How to return 400 (Bad Request) on Flask?

Luis Ramon Ramirez Rodriguez picture Luis Ramon Ramirez Rodriguez · Aug 26, 2019 · Viewed 33.9k times · Source

I have created a simple flask app that and I'm reading the response from python as:

response = requests.post(url,data=json.dumps(data), headers=headers ) 
data = json.loads(response.text)

Now my issue is that under certain conditions I want to return a 400 or 500 message response.

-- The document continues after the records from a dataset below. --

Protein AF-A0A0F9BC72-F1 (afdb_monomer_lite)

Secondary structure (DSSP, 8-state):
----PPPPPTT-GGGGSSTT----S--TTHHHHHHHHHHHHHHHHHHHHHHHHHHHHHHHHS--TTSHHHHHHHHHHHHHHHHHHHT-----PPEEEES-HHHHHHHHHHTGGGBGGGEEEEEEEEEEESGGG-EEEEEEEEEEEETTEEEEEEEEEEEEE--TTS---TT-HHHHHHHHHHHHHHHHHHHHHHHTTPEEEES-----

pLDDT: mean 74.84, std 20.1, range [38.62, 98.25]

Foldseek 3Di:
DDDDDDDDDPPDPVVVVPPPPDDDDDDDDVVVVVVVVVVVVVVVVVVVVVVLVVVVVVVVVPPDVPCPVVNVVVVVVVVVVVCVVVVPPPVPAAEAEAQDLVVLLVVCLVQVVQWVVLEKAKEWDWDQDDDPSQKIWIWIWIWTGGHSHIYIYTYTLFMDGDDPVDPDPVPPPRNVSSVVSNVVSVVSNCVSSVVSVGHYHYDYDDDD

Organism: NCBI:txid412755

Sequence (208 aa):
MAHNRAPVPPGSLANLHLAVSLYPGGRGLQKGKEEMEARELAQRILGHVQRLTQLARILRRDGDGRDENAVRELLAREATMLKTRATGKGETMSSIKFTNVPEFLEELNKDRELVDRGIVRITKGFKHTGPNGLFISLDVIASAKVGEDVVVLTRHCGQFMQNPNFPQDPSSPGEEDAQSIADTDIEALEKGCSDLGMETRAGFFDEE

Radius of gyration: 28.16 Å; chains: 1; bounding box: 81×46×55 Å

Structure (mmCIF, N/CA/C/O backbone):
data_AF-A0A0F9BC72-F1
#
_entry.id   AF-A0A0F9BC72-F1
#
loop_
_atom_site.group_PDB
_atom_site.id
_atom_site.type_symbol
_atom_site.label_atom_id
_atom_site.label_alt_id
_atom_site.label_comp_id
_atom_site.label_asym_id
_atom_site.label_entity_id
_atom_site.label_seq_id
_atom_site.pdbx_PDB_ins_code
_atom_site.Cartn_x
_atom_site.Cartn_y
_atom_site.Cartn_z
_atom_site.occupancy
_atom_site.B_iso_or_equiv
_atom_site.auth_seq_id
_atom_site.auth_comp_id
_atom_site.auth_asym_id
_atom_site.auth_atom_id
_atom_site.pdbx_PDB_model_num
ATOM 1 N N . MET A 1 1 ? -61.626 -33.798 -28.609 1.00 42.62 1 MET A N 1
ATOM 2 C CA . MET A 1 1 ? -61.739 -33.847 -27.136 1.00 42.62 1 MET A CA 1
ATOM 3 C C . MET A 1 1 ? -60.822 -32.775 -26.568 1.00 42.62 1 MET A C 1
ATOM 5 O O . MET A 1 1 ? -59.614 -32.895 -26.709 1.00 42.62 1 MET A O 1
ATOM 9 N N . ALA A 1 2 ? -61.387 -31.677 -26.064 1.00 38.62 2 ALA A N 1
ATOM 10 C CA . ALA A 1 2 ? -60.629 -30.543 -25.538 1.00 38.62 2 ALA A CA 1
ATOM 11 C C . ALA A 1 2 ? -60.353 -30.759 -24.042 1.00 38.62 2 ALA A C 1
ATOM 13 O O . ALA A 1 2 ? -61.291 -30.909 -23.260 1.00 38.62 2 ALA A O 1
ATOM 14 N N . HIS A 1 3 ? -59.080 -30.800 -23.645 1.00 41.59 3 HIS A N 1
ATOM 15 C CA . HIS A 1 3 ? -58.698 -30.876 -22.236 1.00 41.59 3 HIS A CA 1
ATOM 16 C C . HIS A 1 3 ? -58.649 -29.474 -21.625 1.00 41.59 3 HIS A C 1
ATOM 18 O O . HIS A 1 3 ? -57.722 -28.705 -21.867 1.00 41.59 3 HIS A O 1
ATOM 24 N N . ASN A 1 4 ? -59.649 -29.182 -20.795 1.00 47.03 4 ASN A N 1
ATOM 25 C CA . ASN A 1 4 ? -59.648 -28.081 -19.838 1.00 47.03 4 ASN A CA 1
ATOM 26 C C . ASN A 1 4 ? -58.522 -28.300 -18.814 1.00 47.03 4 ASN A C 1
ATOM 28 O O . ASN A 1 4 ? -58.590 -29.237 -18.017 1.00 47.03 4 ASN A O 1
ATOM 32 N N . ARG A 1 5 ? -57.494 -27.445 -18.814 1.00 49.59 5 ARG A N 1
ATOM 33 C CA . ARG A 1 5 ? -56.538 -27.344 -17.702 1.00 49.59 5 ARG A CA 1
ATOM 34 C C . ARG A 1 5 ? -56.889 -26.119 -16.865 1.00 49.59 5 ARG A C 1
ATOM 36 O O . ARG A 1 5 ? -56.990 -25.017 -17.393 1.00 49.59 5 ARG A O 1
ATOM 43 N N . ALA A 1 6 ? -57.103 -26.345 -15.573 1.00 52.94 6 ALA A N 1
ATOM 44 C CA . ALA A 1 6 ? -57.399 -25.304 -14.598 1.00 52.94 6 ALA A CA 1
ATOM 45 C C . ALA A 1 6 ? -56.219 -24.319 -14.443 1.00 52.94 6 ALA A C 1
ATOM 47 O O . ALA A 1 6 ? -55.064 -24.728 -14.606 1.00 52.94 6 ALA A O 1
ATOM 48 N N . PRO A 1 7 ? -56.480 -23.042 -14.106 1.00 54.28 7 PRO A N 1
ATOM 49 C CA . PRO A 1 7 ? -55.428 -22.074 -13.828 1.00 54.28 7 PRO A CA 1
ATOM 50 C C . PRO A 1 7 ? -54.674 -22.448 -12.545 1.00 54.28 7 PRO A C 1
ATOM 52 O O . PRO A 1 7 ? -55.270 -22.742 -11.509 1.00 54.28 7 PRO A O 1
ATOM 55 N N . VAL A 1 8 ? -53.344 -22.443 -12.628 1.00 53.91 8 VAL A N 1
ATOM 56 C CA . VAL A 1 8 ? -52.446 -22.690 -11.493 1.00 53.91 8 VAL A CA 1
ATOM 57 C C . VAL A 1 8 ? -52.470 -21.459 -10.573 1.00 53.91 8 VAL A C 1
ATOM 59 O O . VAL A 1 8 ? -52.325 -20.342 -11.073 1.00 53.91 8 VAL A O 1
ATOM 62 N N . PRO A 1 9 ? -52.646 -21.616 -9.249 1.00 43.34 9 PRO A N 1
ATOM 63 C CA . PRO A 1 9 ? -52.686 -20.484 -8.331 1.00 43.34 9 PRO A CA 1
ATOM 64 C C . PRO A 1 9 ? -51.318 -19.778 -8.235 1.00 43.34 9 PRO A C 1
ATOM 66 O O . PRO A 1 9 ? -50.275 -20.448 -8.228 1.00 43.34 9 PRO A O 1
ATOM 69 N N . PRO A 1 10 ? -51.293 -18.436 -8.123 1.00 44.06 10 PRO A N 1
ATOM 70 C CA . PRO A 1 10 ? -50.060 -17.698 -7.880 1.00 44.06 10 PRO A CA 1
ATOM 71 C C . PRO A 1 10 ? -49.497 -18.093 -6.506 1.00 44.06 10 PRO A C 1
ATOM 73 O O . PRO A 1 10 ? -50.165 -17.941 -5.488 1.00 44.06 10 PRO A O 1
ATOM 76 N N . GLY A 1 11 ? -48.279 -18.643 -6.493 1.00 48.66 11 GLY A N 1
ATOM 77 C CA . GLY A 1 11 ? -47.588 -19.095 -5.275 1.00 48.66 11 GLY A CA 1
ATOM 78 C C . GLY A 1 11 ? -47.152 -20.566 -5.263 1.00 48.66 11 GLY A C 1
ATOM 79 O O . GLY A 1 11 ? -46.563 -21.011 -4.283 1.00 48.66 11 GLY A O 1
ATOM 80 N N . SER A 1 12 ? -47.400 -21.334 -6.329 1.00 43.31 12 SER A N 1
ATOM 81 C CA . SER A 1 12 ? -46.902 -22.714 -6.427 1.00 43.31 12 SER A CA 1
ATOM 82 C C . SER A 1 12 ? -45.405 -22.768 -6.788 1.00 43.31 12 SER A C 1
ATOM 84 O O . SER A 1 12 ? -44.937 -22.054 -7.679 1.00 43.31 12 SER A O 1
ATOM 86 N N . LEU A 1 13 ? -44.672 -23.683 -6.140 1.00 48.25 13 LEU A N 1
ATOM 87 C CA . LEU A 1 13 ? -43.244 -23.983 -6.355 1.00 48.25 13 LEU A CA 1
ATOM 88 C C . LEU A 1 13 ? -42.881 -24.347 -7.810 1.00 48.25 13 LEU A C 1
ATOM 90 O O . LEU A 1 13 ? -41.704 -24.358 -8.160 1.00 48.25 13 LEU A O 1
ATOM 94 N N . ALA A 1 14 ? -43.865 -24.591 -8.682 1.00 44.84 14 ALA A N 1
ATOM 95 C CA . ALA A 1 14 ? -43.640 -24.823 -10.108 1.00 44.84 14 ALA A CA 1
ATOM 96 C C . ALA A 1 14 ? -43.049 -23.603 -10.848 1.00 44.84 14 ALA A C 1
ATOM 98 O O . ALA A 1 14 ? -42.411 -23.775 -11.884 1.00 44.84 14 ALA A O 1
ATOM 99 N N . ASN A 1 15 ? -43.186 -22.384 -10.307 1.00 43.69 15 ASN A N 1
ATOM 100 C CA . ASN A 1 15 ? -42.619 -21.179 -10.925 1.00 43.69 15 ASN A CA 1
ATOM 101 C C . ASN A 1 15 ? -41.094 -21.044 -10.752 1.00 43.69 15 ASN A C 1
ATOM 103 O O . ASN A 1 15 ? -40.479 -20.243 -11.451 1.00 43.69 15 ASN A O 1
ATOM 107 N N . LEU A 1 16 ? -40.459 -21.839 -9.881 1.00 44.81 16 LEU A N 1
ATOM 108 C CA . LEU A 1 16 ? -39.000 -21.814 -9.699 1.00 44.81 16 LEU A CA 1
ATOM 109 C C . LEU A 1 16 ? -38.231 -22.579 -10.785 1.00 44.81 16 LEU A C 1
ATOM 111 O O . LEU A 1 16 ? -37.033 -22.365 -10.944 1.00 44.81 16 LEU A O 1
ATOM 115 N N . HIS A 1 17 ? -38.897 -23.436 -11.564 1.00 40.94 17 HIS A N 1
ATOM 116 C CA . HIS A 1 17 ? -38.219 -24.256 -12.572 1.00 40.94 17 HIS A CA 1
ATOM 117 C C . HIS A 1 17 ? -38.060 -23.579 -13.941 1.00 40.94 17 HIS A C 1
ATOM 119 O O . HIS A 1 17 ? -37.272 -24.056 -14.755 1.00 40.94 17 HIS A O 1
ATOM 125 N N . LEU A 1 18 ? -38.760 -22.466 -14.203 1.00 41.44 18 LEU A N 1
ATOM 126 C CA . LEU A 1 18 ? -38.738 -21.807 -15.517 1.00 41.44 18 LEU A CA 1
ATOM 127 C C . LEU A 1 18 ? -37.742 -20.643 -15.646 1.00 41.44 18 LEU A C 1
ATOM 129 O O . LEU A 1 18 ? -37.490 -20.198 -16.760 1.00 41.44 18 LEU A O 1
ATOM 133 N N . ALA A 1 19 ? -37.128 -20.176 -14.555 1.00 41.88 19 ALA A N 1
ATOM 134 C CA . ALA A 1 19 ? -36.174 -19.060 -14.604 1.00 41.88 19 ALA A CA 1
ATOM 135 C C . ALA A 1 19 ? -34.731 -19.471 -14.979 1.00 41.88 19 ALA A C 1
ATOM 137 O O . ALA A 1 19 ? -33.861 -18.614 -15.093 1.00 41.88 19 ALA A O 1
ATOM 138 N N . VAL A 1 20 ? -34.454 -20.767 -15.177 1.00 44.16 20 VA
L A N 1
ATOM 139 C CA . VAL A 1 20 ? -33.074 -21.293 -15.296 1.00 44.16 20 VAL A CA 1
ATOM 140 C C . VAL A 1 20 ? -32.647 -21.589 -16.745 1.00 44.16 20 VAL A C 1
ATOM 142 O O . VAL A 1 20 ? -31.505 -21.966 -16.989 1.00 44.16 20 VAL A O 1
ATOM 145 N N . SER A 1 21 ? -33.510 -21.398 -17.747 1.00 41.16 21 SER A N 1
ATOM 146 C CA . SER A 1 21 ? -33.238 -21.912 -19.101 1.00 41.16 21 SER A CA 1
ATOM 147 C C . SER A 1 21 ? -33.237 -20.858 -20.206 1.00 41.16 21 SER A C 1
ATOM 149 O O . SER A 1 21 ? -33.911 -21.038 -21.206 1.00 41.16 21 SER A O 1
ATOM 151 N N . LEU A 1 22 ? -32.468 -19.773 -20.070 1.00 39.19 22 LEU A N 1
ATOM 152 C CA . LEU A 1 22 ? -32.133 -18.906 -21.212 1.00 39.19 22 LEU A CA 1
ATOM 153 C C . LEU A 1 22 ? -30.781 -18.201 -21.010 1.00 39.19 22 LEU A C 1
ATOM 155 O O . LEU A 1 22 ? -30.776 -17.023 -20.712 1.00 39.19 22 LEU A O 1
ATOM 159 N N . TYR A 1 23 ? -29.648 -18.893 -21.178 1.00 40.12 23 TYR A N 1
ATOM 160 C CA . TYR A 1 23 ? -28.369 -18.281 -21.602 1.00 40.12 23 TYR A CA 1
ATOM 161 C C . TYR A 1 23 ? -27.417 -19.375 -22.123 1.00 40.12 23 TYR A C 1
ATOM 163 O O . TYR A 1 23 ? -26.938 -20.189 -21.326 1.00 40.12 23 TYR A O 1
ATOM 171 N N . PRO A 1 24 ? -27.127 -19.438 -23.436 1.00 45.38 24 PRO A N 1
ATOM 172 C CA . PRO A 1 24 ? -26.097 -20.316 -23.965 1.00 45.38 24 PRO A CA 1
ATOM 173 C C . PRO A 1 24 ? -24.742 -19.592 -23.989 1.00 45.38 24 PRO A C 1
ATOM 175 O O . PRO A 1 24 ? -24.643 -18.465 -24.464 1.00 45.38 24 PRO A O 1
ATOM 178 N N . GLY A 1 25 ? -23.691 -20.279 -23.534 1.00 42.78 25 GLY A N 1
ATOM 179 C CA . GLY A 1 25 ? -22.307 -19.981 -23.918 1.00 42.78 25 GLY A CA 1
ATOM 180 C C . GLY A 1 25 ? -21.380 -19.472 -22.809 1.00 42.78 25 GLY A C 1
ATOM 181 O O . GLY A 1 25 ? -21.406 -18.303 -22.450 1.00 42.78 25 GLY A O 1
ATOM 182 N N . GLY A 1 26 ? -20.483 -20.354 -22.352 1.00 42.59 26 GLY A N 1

So far I'm doing it like this:

abort(400, 'Record not found') 
#or 
abort(500, 'Some error...') 

This does print the messa on the terminal:

enter image description here

But in the API response I keept getting a 500 error response:

enter image description here

EDIT:

The structure of the code is as follows:

|--my_app
   |--server.py
   |--main.py
   |--swagger.yml

Where server.py has this code:

from flask import render_template
import connexion
# Create the application instance
app = connexion.App(__name__, specification_dir="./")
# read the swagger.yml file to configure the endpoints
app.add_api("swagger.yml")
# Create a URL route in our application for "/"
@app.route("/")
def home():
    """
    This function just responds to the browser URL
    localhost:5000/

    :return:        the rendered template "home.html"
    """
    return render_template("home.html")
if __name__ == "__main__":
    app.run(host="0.0.0.0", port="33")

And main.py has all the function I'm using for the API endpoints.

E.G:

def my_funct():
   abort(400, 'Record not found') 

When my_funct is called, I get the 'Record not found' printed on the terminal, but not in the response from the API itself, where I always get the 500 message error.

Answer

tituszban picture tituszban · Sep 3, 2019

You have a variety of options:

The most basic:

@app.route('/')
def index():
    return "Record not found", 400

If you want to access the headers, you can grab the response object:

@app.route('/')
def index():
    resp = make_response("Record not found", 400)
    resp.headers['X-Something'] = 'A value'
    return resp

Or you can make it more explicit, and not just return a number, but return a status code object

from flask_api import status

@app.route('/')
def index():
    return "Record not found", status.HTTP_400_BAD_REQUEST

Further reading:

You can read more about the first two here: About Responses (Flask quickstart)
And the third here: Status codes (Flask API Guide)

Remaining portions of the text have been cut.